After locating the line that contains "ATOM 18 C CA . GLU" in the records below, write out exactly that line and each line after it through the one that contains "ATOM 26 N N", and nothing else.

Source records
'''
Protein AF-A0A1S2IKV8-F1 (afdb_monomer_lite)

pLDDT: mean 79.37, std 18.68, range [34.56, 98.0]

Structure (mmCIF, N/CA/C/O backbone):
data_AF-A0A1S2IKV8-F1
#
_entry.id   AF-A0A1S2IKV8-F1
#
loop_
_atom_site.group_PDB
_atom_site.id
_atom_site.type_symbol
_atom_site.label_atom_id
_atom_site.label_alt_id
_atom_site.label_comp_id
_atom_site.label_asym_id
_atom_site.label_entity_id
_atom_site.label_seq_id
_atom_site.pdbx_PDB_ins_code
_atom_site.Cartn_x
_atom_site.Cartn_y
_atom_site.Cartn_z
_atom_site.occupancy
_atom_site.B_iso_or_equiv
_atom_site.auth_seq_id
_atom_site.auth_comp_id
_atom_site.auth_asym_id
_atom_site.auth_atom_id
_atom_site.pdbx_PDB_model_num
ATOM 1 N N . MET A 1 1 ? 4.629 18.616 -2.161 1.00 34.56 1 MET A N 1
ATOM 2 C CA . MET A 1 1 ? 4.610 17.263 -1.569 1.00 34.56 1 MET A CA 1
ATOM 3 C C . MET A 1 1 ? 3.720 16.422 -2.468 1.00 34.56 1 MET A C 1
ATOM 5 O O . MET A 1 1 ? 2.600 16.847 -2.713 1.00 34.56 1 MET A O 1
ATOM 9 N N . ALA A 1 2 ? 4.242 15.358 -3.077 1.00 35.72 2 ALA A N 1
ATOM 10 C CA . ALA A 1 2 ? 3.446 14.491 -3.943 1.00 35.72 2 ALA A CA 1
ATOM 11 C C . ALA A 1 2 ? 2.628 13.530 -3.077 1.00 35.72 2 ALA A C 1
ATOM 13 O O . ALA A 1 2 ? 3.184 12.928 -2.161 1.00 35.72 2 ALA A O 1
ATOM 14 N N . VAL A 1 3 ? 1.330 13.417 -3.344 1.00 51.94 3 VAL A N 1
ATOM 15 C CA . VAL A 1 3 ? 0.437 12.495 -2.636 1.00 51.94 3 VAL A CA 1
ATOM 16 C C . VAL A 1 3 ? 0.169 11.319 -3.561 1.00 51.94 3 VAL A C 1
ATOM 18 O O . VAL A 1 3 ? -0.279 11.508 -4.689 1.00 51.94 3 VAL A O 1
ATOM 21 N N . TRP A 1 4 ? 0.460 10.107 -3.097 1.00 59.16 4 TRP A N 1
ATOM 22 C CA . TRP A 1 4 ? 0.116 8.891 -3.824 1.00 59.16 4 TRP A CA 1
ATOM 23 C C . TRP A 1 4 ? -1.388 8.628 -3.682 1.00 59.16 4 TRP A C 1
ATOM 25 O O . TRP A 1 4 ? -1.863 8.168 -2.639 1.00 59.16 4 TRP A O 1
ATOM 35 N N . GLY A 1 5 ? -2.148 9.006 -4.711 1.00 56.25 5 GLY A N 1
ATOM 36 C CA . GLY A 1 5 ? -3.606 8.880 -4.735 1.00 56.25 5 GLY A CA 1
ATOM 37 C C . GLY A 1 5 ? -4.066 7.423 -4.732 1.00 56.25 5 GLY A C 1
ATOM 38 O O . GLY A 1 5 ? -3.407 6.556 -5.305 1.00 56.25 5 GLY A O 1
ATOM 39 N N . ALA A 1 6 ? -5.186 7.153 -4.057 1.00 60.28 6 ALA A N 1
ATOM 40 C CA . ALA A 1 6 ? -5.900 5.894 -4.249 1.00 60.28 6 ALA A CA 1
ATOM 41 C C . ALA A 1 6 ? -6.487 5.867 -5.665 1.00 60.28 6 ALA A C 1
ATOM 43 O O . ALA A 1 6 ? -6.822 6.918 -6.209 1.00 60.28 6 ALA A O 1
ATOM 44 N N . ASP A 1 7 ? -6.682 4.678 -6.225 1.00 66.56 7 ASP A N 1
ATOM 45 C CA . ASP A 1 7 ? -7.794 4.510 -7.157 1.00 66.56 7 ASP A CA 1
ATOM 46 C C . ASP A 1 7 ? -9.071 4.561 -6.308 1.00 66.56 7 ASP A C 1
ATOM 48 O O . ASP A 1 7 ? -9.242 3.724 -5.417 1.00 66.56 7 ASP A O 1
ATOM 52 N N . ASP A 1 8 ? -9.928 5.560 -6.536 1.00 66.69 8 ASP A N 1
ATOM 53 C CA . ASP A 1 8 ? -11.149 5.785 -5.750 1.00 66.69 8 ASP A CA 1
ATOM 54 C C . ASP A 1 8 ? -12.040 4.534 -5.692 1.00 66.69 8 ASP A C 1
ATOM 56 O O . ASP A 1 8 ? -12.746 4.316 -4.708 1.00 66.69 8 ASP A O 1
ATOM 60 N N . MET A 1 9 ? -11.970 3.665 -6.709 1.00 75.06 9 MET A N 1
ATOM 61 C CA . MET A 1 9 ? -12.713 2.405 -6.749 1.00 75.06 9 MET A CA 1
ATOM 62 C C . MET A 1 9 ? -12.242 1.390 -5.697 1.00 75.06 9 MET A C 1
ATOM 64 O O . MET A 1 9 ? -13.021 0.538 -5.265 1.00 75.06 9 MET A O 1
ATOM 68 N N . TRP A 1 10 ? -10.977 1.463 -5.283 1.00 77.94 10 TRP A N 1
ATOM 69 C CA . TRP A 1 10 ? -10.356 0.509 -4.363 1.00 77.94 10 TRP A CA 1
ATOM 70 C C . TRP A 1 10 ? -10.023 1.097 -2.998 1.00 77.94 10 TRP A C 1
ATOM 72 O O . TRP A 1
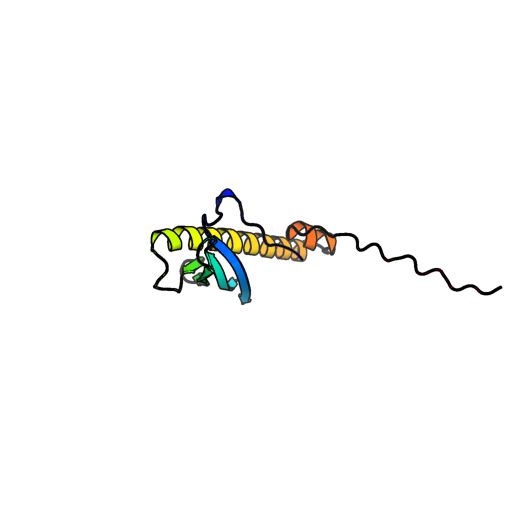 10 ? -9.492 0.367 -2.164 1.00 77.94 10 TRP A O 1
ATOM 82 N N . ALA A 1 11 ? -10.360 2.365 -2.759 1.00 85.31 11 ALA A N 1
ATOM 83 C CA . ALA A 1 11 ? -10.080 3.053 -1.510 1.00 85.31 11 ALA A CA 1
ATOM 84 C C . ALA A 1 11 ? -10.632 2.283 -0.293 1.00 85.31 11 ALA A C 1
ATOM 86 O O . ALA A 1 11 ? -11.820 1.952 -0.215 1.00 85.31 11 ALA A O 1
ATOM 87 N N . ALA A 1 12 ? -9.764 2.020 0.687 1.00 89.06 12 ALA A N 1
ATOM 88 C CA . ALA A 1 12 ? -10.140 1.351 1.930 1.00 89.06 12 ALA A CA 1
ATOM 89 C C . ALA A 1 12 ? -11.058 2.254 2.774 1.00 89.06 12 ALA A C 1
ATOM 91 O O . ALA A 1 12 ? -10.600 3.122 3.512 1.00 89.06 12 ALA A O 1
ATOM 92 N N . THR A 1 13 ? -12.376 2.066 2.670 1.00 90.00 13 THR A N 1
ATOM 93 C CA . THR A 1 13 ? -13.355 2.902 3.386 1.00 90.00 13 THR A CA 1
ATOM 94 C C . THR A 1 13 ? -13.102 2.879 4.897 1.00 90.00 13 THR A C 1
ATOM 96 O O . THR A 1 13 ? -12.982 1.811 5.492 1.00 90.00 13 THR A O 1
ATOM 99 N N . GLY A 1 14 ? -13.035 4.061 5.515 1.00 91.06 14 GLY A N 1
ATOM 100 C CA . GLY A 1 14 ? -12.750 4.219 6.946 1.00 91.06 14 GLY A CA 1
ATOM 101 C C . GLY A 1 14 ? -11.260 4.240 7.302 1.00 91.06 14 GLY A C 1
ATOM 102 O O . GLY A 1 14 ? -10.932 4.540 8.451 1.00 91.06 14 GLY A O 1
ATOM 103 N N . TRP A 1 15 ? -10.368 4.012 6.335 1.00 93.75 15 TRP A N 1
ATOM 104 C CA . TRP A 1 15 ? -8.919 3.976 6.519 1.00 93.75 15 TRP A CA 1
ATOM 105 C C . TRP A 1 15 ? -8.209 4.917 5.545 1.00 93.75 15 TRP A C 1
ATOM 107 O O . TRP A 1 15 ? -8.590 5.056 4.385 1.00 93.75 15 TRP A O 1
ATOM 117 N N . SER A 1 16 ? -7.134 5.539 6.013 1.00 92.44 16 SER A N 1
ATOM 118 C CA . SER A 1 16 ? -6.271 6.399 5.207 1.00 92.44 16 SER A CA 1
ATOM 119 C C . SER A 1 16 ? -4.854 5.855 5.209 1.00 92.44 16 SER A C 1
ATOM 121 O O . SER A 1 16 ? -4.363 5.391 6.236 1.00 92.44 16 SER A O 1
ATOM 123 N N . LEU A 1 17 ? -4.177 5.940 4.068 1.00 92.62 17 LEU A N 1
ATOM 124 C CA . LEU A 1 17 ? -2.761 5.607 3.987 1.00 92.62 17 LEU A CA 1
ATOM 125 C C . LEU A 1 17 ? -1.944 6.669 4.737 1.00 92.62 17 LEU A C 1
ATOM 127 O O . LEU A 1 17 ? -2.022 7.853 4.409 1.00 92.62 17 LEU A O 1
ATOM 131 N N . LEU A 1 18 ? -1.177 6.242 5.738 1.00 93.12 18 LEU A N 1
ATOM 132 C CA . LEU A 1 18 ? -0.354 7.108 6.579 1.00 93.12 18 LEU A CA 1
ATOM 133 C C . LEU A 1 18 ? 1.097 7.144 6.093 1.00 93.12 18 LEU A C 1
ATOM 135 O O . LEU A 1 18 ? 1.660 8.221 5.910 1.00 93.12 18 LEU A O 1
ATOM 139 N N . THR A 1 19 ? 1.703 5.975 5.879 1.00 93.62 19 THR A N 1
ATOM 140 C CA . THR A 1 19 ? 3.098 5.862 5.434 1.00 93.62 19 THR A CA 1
'''
'''
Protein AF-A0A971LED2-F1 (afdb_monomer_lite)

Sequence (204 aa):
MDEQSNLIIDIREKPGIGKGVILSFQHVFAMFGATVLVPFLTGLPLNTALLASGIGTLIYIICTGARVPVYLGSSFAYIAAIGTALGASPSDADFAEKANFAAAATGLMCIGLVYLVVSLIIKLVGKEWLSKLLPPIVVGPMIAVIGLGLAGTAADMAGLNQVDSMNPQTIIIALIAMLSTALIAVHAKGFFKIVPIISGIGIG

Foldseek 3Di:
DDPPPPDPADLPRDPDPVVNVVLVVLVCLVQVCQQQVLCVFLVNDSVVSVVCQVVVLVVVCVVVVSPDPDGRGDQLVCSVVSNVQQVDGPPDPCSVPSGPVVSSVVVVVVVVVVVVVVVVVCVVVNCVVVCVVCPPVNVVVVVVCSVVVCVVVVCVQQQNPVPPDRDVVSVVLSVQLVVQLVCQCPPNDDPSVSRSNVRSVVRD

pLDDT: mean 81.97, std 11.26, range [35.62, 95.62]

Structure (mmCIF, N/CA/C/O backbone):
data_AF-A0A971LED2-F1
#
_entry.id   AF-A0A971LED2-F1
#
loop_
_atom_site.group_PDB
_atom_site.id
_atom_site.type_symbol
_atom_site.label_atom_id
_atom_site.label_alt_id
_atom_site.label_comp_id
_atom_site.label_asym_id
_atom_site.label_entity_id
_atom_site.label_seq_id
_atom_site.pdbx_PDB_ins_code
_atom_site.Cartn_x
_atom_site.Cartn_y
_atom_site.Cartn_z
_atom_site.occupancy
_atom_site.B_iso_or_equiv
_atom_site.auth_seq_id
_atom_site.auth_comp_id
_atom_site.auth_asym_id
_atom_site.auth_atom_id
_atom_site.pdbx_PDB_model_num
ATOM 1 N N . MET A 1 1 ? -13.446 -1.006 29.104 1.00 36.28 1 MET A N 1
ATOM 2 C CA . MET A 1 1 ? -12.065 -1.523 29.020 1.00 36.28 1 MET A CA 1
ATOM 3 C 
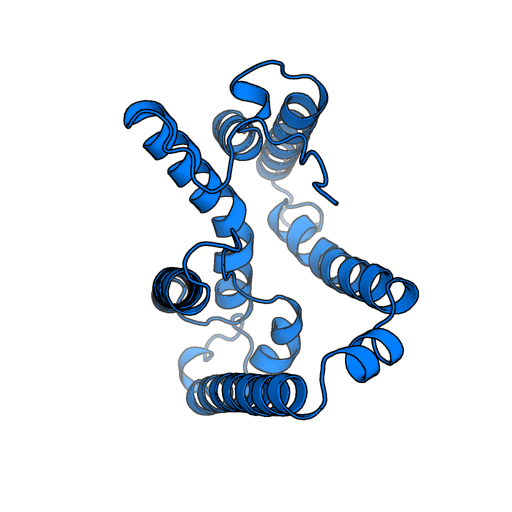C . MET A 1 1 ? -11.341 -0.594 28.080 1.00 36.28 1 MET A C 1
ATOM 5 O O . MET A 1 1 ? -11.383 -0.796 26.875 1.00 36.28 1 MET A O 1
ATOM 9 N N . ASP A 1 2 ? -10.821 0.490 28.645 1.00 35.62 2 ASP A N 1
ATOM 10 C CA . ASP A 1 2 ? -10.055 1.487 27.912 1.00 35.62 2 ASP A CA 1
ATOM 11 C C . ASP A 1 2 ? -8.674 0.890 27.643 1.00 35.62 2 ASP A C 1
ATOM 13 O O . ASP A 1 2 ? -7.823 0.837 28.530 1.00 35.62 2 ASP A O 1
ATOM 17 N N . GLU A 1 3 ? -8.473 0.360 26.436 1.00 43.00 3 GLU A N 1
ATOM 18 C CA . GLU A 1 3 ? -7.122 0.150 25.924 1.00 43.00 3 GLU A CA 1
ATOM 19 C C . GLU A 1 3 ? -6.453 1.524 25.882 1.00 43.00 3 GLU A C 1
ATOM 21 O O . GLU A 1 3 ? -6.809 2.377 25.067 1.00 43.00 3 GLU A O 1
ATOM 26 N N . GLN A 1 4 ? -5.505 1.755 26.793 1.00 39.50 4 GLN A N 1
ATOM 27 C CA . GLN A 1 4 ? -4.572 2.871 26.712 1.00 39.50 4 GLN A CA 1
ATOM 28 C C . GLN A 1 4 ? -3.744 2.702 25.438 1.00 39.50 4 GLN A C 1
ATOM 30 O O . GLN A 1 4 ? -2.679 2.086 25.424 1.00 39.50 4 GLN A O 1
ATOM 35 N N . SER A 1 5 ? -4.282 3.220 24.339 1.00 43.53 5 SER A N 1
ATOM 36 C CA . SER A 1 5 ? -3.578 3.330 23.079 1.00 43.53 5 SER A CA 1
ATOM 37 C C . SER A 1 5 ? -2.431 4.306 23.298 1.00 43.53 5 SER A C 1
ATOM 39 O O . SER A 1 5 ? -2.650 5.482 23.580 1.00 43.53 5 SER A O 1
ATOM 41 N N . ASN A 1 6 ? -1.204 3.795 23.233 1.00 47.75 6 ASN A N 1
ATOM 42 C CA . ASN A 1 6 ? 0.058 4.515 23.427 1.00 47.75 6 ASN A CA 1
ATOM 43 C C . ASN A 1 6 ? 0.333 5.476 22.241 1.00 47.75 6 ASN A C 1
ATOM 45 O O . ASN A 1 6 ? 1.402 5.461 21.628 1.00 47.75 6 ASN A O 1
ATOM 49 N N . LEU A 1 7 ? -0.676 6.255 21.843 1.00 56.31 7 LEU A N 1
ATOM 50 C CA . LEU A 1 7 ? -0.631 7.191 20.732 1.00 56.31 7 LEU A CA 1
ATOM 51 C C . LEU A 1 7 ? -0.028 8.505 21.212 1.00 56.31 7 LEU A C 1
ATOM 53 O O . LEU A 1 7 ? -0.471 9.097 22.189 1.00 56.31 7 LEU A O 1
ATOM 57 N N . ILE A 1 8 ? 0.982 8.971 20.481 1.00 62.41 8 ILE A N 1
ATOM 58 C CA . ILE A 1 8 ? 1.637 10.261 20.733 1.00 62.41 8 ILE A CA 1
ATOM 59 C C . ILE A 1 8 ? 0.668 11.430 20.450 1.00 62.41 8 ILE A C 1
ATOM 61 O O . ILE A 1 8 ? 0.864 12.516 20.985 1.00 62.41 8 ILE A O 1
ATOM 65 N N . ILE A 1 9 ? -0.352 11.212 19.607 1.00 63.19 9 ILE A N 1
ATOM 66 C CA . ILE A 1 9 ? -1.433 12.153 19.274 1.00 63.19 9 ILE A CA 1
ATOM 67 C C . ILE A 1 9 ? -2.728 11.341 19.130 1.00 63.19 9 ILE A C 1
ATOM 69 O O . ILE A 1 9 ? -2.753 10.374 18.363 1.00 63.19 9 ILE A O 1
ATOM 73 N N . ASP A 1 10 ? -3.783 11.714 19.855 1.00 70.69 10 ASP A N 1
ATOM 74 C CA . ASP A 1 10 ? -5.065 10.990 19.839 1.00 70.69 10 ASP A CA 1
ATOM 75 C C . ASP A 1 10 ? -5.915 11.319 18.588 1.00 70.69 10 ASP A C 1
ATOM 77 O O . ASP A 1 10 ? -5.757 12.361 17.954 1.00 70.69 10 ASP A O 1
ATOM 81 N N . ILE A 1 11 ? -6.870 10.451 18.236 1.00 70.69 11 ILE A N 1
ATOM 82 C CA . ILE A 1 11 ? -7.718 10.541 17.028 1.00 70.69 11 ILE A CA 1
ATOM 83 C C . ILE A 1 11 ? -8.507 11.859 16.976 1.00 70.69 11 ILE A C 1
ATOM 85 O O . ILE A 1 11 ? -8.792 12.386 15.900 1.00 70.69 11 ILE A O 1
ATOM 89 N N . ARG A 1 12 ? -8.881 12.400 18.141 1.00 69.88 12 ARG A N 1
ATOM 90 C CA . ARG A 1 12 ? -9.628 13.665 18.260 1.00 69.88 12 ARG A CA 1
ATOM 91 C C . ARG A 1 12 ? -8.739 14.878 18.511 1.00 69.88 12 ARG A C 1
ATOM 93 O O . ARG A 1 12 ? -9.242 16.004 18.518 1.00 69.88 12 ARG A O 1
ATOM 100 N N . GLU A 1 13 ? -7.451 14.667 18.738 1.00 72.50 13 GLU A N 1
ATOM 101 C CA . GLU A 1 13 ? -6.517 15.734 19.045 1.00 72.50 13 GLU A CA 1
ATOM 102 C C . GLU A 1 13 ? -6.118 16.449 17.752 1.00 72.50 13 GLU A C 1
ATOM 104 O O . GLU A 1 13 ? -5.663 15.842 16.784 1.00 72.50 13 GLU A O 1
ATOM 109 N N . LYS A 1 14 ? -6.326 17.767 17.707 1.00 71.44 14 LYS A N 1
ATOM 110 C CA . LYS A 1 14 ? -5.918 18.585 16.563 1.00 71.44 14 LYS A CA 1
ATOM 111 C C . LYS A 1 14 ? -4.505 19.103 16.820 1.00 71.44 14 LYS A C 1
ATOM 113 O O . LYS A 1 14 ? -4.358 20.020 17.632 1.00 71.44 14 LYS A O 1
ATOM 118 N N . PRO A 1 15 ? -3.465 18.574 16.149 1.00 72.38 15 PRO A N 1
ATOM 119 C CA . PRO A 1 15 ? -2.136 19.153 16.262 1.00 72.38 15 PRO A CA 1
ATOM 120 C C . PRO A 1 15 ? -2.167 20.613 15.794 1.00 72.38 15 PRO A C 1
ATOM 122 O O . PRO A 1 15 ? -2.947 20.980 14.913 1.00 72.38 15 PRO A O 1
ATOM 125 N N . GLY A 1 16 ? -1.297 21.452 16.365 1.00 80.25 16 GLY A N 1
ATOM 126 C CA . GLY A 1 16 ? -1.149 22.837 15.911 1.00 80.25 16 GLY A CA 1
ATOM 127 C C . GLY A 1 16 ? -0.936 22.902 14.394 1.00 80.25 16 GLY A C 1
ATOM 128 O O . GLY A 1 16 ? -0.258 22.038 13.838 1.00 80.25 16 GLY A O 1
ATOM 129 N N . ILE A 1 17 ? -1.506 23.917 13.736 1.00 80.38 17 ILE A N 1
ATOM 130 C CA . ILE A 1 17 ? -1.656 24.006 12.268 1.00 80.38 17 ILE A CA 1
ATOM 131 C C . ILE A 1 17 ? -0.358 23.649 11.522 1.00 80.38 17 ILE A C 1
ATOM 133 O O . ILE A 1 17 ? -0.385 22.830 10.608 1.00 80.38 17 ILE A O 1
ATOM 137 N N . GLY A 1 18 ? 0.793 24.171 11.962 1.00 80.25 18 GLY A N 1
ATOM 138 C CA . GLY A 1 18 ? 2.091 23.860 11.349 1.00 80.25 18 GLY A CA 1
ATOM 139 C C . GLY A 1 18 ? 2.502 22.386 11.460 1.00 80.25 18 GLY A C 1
'''
'''
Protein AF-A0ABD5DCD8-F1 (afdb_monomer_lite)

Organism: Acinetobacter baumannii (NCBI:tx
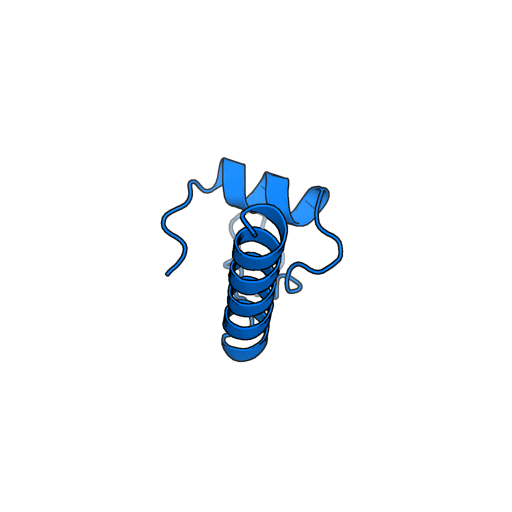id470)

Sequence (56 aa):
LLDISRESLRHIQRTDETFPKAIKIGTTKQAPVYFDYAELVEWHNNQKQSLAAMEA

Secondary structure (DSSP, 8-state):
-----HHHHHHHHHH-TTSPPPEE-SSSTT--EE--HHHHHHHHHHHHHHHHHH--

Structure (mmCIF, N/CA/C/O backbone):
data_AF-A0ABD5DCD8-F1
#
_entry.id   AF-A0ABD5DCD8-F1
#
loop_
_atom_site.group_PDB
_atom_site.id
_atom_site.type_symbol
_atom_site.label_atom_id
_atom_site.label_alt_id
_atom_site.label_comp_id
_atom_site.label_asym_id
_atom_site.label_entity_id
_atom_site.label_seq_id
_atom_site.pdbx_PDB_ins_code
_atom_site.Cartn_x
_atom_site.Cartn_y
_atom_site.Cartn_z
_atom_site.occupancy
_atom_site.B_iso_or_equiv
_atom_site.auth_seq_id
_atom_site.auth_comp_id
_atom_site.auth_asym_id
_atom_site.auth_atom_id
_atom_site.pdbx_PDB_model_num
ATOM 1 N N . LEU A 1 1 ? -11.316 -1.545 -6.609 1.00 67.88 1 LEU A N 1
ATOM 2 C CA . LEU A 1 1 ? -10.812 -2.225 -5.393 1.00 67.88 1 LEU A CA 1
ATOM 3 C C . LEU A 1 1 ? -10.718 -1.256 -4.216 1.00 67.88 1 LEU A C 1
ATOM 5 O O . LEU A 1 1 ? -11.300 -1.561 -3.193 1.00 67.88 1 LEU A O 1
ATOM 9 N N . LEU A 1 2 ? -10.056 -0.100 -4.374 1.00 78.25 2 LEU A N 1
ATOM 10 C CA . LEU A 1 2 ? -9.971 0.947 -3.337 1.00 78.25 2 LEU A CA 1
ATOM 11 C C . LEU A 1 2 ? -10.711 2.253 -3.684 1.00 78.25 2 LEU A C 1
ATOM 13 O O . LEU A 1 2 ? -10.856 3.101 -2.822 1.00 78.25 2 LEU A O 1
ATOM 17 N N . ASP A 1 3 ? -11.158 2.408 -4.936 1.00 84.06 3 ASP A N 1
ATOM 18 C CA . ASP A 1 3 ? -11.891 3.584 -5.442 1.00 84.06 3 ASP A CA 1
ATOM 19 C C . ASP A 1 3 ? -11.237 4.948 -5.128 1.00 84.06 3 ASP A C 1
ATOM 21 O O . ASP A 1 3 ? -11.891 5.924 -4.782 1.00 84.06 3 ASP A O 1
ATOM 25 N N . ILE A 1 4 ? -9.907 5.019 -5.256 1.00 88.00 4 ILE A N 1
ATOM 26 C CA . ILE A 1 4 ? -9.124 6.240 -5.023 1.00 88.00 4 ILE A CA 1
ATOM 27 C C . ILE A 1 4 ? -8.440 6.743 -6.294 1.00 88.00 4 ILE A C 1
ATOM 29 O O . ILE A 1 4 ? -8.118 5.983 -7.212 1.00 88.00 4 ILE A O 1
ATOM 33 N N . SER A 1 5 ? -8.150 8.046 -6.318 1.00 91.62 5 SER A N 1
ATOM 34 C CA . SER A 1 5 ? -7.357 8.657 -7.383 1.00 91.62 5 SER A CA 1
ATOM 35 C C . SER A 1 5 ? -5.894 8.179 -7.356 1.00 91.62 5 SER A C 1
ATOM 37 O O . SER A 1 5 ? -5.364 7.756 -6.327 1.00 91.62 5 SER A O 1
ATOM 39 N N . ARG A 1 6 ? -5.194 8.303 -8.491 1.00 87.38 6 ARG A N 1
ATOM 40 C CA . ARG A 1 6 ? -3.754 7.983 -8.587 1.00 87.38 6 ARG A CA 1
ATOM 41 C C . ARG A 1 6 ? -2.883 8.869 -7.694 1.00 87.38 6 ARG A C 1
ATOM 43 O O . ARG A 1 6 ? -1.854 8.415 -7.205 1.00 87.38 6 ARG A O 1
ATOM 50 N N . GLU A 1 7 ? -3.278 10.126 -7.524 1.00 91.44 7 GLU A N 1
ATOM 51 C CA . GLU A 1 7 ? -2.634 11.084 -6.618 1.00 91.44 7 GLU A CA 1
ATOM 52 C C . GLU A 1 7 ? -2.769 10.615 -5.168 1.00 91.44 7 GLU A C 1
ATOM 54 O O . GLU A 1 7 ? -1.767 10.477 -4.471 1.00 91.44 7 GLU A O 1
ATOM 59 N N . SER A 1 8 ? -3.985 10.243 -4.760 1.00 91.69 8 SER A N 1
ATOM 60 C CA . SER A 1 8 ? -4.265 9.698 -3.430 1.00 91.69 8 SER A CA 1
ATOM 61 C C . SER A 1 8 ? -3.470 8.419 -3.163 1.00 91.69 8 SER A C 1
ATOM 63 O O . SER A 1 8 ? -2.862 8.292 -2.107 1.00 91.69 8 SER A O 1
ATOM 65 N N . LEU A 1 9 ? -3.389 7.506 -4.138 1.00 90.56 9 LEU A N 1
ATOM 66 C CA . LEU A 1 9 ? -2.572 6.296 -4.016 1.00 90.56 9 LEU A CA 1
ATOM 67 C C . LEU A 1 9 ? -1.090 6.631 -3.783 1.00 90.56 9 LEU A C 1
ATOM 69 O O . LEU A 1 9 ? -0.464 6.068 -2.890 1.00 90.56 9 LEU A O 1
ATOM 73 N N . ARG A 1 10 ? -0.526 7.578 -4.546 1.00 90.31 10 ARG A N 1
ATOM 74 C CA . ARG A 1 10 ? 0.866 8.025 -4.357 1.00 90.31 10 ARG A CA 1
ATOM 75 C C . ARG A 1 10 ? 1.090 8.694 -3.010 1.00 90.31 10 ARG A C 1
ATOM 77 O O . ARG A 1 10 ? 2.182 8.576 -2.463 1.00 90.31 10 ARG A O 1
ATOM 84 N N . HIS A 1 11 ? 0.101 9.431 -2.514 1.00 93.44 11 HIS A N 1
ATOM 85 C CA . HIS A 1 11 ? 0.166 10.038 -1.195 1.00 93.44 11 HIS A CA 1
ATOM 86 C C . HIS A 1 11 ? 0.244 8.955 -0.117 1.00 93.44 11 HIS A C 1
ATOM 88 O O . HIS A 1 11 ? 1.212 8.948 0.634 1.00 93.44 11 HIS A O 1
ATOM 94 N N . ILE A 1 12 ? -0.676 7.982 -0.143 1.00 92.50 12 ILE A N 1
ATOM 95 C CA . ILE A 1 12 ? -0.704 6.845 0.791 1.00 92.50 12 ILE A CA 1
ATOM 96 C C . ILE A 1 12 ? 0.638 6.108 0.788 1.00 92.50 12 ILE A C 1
'''
THE ANSWER -
ATOM 18 C CA . GLU A 1 3 ? -7.122 0.150 25.924 1.00 43.00 3 GLU A CA 1
ATOM 19 C C . GLU A 1 3 ? -6.453 1.524 25.882 1.00 43.00 3 GLU A C 1
ATOM 21 O O . GLU A 1 3 ? -6.809 2.377 25.067 1.00 43.00 3 GLU A O 1
ATOM 26 N N . GLN A 1 4 ? -5.505 1.755 26.793 1.00 39.50 4 GLN A N 1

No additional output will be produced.